Exercise goal> Begin with the line containing "ATOM 242 N N" and copy every line after it to the end of the entries, exactly, leaving out the lines before it.

Records to use>

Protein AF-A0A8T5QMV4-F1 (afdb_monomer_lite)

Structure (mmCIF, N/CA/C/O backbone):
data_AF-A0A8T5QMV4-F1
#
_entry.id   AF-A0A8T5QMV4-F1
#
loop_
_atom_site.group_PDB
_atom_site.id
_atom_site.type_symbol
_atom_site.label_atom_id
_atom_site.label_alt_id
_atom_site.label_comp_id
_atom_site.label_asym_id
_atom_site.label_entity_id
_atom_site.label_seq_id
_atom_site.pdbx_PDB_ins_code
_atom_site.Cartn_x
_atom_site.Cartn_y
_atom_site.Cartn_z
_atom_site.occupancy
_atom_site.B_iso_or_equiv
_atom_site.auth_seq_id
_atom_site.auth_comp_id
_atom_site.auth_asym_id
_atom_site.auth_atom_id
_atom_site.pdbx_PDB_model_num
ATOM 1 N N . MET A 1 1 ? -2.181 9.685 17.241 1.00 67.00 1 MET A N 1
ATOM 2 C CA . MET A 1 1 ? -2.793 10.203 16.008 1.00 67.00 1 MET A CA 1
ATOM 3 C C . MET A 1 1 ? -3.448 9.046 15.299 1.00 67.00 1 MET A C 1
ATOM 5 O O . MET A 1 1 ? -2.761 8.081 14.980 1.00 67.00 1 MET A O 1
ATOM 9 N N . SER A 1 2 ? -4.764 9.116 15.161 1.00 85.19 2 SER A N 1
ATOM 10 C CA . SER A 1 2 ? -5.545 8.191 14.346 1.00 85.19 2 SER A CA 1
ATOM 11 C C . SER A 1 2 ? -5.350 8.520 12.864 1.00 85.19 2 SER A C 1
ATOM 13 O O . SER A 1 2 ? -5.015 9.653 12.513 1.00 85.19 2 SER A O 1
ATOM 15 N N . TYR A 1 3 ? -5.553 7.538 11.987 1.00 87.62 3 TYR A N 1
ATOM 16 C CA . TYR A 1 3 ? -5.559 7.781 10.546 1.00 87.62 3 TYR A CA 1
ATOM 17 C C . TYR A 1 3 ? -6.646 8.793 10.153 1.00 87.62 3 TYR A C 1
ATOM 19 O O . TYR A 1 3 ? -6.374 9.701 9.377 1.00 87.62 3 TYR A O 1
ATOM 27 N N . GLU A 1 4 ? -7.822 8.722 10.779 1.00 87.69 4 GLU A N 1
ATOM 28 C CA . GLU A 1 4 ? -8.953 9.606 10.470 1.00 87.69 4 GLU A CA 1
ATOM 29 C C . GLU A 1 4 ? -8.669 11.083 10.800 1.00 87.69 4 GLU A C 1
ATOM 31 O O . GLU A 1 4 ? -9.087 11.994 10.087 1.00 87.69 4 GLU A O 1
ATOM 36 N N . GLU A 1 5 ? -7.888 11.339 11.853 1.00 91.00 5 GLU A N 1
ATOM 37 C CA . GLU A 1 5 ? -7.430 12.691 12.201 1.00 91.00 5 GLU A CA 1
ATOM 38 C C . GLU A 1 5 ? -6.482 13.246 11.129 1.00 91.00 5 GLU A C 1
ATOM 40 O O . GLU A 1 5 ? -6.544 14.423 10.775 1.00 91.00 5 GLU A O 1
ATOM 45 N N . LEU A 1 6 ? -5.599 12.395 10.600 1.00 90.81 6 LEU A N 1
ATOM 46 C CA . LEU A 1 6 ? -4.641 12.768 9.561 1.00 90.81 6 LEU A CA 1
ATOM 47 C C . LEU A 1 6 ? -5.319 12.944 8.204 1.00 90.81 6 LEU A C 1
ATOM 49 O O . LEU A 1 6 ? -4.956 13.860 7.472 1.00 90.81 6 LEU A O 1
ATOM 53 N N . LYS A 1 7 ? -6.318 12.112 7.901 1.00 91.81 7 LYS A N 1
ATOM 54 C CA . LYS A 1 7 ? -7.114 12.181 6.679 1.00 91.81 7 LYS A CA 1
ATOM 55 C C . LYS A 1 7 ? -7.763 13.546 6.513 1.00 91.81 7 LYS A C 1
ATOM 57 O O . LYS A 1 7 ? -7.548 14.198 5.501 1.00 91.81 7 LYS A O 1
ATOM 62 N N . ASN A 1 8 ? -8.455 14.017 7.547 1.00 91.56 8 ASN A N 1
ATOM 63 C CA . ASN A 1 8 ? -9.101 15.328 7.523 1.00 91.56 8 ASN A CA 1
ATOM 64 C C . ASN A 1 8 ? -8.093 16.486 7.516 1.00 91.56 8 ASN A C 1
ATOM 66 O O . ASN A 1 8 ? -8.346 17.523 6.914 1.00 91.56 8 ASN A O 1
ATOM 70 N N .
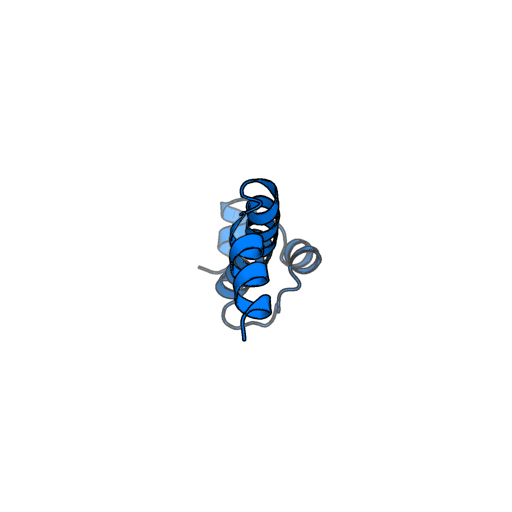 LYS A 1 9 ? -6.946 16.327 8.187 1.00 95.31 9 LYS A N 1
ATOM 71 C CA . LYS A 1 9 ? -5.937 17.389 8.295 1.00 95.31 9 LYS A CA 1
ATOM 72 C C . LYS A 1 9 ? -5.124 17.596 7.015 1.00 95.31 9 LYS A C 1
ATOM 74 O O . LYS A 1 9 ? -4.693 18.715 6.755 1.00 95.31 9 LYS A O 1
ATOM 79 N N . TYR A 1 10 ? -4.850 16.521 6.283 1.00 93.56 10 TYR A N 1
ATOM 80 C CA . TYR A 1 10 ? -3.936 16.515 5.138 1.00 93.56 10 TYR A CA 1
ATOM 81 C C . TYR A 1 10 ? -4.605 16.071 3.835 1.00 93.56 10 TYR A C 1
ATOM 83 O O . TYR A 1 10 ? -3.892 15.776 2.882 1.00 93.56 10 TYR A O 1
ATOM 91 N N . GLU A 1 11 ? -5.939 15.989 3.809 1.00 93.38 11 GLU A N 1
ATOM 92 C CA . GLU A 1 11 ? -6.718 15.538 2.646 1.00 93.38 11 GLU A CA 1
ATOM 93 C C . GLU A 1 11 ? -6.209 14.192 2.102 1.00 93.38 11 GLU A C 1
ATOM 95 O O . GLU A 1 11 ? -6.050 13.991 0.899 1.00 93.38 11 GLU A O 1
ATOM 100 N N . LEU A 1 12 ? -5.893 13.262 3.013 1.00 91.94 12 LEU A N 1
ATOM 101 C CA . LEU A 1 12 ? -5.425 11.934 2.614 1.00 91.94 12 LEU A CA 1
ATOM 102 C C . LEU A 1 12 ? -6.577 11.142 1.971 1.00 91.94 12 LEU A C 1
ATOM 104 O O . LEU A 1 12 ? -7.743 11.391 2.295 1.00 91.94 12 LEU A O 1
ATOM 108 N N . PRO A 1 13 ? -6.262 10.157 1.111 1.00 92.19 13 PRO A N 1
ATOM 109 C CA . PRO A 1 13 ? -7.260 9.237 0.572 1.00 92.19 13 PRO A CA 1
ATOM 110 C C . PRO A 1 13 ? -8.036 8.495 1.672 1.00 92.19 13 PRO A C 1
ATOM 112 O O . PRO A 1 13 ? -7.712 8.539 2.856 1.00 92.19 13 PRO A O 1
ATOM 115 N N . SER A 1 14 ? -9.106 7.818 1.286 1.00 92.31 14 SER A N 1
ATOM 116 C CA . SER A 1 14 ? -9.823 6.872 2.139 1.00 92.31 14 SER A CA 1
ATOM 117 C C . SER A 1 14 ? -9.024 5.584 2.361 1.00 92.31 14 SER A C 1
ATOM 119 O O . SER A 1 14 ? -8.123 5.241 1.593 1.00 92.31 14 SER A O 1
ATOM 121 N N . LEU A 1 15 ? -9.366 4.837 3.417 1.00 91.19 15 LEU A N 1
ATOM 122 C CA . LEU A 1 15 ? -8.753 3.529 3.653 1.00 91.19 15 LEU A CA 1
ATOM 123 C C . LEU A 1 15 ? -9.102 2.540 2.540 1.00 91.19 15 LEU A C 1
ATOM 125 O O . LEU A 1 15 ? -8.295 1.671 2.245 1.00 91.19 15 LEU A O 1
ATOM 129 N N . GLU A 1 16 ? -10.269 2.675 1.912 1.00 91.69 16 GLU A N 1
ATOM 130 C CA . GLU A 1 16 ? -10.674 1.891 0.748 1.00 91.69 16 GLU A CA 1
ATOM 131 C C . GLU A 1 16 ? -9.766 2.147 -0.459 1.00 91.69 16 GLU A C 1
ATOM 133 O O . GLU A 1 16 ? -9.326 1.200 -1.106 1.00 91.69 16 GLU A O 1
ATOM 138 N N . GLU A 1 17 ? -9.440 3.411 -0.734 1.00 91.62 17 GLU A N 1
ATOM 139 C CA . GLU A 1 17 ? -8.528 3.781 -1.822 1.00 91.62 17 GLU A CA 1
ATOM 140 C C . GLU A 1 17 ? -7.094 3.320 -1.548 1.00 91.62 17 GLU A C 1
ATOM 142 O O . GLU A 1 17 ? -6.415 2.838 -2.453 1.00 91.62 17 GLU A O 1
ATOM 147 N N . ILE A 1 18 ? -6.626 3.423 -0.299 1.00 92.12 18 ILE A N 1
ATOM 148 C CA . ILE A 1 18 ? -5.306 2.897 0.072 1.00 92.12 18 ILE A CA 1
ATOM 149 C C . ILE A 1 18 ? -5.275 1.373 -0.048 1.00 92.12 18 ILE A C 1
ATOM 151 O O . ILE A 1 18 ? -4.300 0.820 -0.548 1.00 92.12 18 ILE A O 1
ATOM 155 N N . ASP A 1 19 ? -6.318 0.688 0.410 1.00 92.69 19 ASP A N 1
ATOM 156 C CA . ASP A 1 19 ? -6.410 -0.769 0.367 1.00 92.69 19 ASP A CA 1
ATOM 157 C C . ASP A 1 19 ? -6.402 -1.317 -1.058 1.00 92.69 19 ASP A C 1
ATOM 159 O O . ASP A 1 19 ? -5.683 -2.273 -1.334 1.00 92.69 19 ASP A O 1
ATOM 163 N N . PHE A 1 20 ? -7.094 -0.651 -1.984 1.00 91.69 20 PHE A N 1
ATOM 164 C CA . PHE A 1 20 ? -7.054 -1.003 -3.402 1.00 91.69 20 PHE A CA 1
ATOM 165 C C . PHE A 1 20 ? -5.623 -1.039 -3.972 1.00 91.69 20 PHE A C 1
ATOM 167 O O . PHE A 1 20 ? -5.296 -1.911 -4.771 1.00 91.69 20 PHE A O 1
ATOM 174 N N . GLU A 1 21 ? -4.761 -0.110 -3.551 1.00 88.31 21 GLU A N 1
ATOM 175 C CA . GLU A 1 21 ? -3.410 0.055 -4.104 1.00 88.31 21 GLU A CA 1
ATOM 176 C C . GLU A 1 21 ? -2.318 -0.703 -3.320 1.00 88.31 21 GLU A C 1
ATOM 178 O O . GLU A 1 21 ? -1.285 -1.090 -3.885 1.00 88.31 21 GLU A O 1
ATOM 183 N N . PHE A 1 22 ? -2.511 -0.876 -2.008 1.00 91.00 22 PHE A N 1
ATOM 184 C CA . PHE A 1 22 ? -1.487 -1.344 -1.064 1.00 91.00 22 PHE A CA 1
ATOM 185 C C . PHE A 1 22 ? -1.86
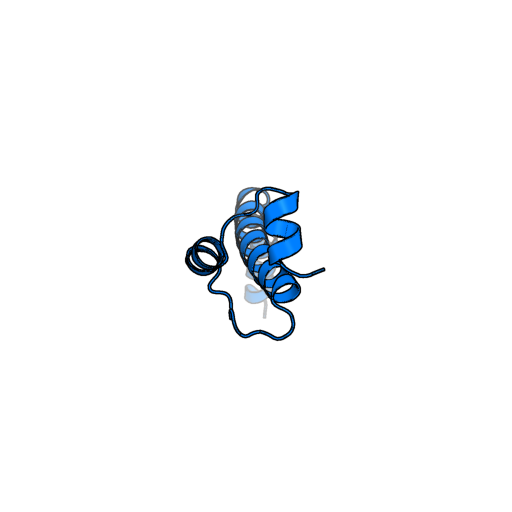9 -2.611 -0.281 1.00 91.00 22 PHE A C 1
ATOM 187 O O . PHE A 1 22 ? -1.007 -3.156 0.426 1.00 91.00 22 PHE A O 1
ATOM 194 N N . GLU A 1 23 ? -3.111 -3.088 -0.412 1.00 90.38 23 GLU A N 1
ATOM 195 C CA . GLU A 1 23 ? -3.656 -4.279 0.257 1.00 90.38 23 GLU A CA 1
ATOM 196 C C . GLU A 1 23 ? -3.390 -4.239 1.771 1.00 90.38 23 GLU A C 1
ATOM 198 O O . GLU A 1 23 ? -2.539 -4.974 2.291 1.00 90.38 23 GLU A O 1
ATOM 203 N N . ILE A 1 24 ? -4.024 -3.298 2.471 1.00 92.50 24 ILE A N 1
ATOM 204 C CA . ILE A 1 24 ? -3.764 -3.045 3.895 1.00 92.50 24 ILE A CA 1
ATOM 205 C C . ILE A 1 24 ? -4.766 -3.800 4.771 1.00 92.50 24 ILE A C 1
ATOM 207 O O . ILE A 1 24 ? -5.963 -3.821 4.499 1.00 92.50 24 ILE A O 1
ATOM 211 N N . ASP A 1 25 ? -4.303 -4.365 5.882 1.00 89.50 25 ASP A N 1
ATOM 212 C CA . ASP A 1 25 ? -5.191 -4.888 6.914 1.00 89.50 25 ASP A CA 1
ATOM 213 C C . ASP A 1 25 ? -5.847 -3.725 7.684 1
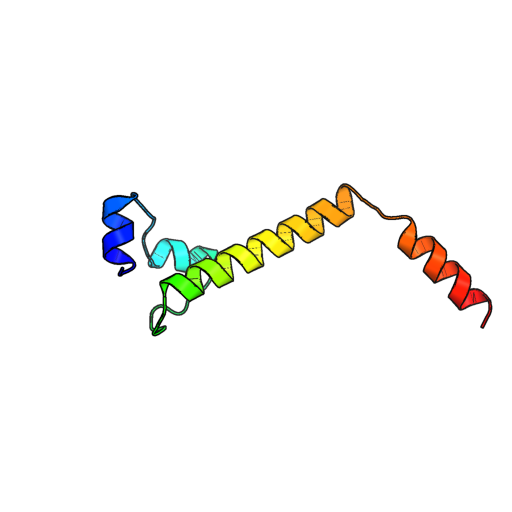.00 89.50 25 ASP A C 1
ATOM 215 O O . ASP A 1 25 ? -5.239 -3.028 8.502 1.00 89.50 25 ASP A O 1
ATOM 219 N N . LYS A 1 26 ? -7.133 -3.492 7.406 1.00 85.81 26 LYS A N 1
ATOM 220 C CA . LYS A 1 26 ? -7.919 -2.416 8.032 1.00 85.81 26 LYS A CA 1
ATOM 221 C C . LYS A 1 26 ? -8.167 -2.653 9.522 1.00 85.81 26 LYS A C 1
ATOM 223 O O . LYS A 1 26 ? -8.437 -1.695 10.245 1.00 85.81 26 LYS A O 1
ATOM 228 N N . GLU A 1 27 ? -8.063 -3.894 9.993 1.00 87.06 27 GLU A N 1
ATOM 229 C CA . GLU A 1 27 ? -8.253 -4.256 11.401 1.00 87.06 27 GLU A CA 1
ATOM 230 C C . GLU A 1 27 ? -6.944 -4.199 12.199 1.00 87.06 27 GLU A C 1
ATOM 232 O O . GLU A 1 27 ? -6.923 -4.409 13.418 1.00 87.06 27 GLU A O 1
ATOM 237 N N . ALA A 1 28 ? -5.832 -3.859 11.544 1.00 86.81 28 ALA A N 1
ATOM 238 C CA . ALA A 1 28 ? -4.544 -3.796 12.194 1.00 86.81 28 ALA A CA 1
ATOM 239 C C . ALA A 1 28 ? -4.527 -2.778 13.339 1.00 86.81 28 ALA A C 1
ATOM 241 O O . ALA A 1 28 ? -4.769 -1.577 13.181 1.00 86.81 28 ALA A O 1
ATOM 242 N N . LYS A 1 29 ? -4.068 -3.249 14.506 1.00 88.38 29 LYS A N 1
ATOM 243 C CA . LYS A 1 29 ? -3.865 -2.441 15.723 1.00 88.38 29 LYS A CA 1
ATOM 244 C C . LYS A 1 29 ? -3.060 -1.154 15.478 1.00 88.38 29 LYS A C 1
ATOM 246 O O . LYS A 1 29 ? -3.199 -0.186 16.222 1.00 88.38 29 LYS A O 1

Expected output>
ATOM 242 N N . LYS A 1 29 ? -4.068 -3.249 14.506 1.00 88.38 29 LYS A N 1
ATOM 243 C CA . LYS A 1 29 ? -3.865 -2.441 15.723 1.00 88.38 29 LYS A CA 1
ATOM 244 C C . LYS A 1 29 ? -3.060 -1.154 15.478 1.00 88.38 29 LYS A C 1
ATOM 246 O O . LYS A 1 29 ? -3.199 -0.186 16.222 1.00 88.38 29 LYS A O 1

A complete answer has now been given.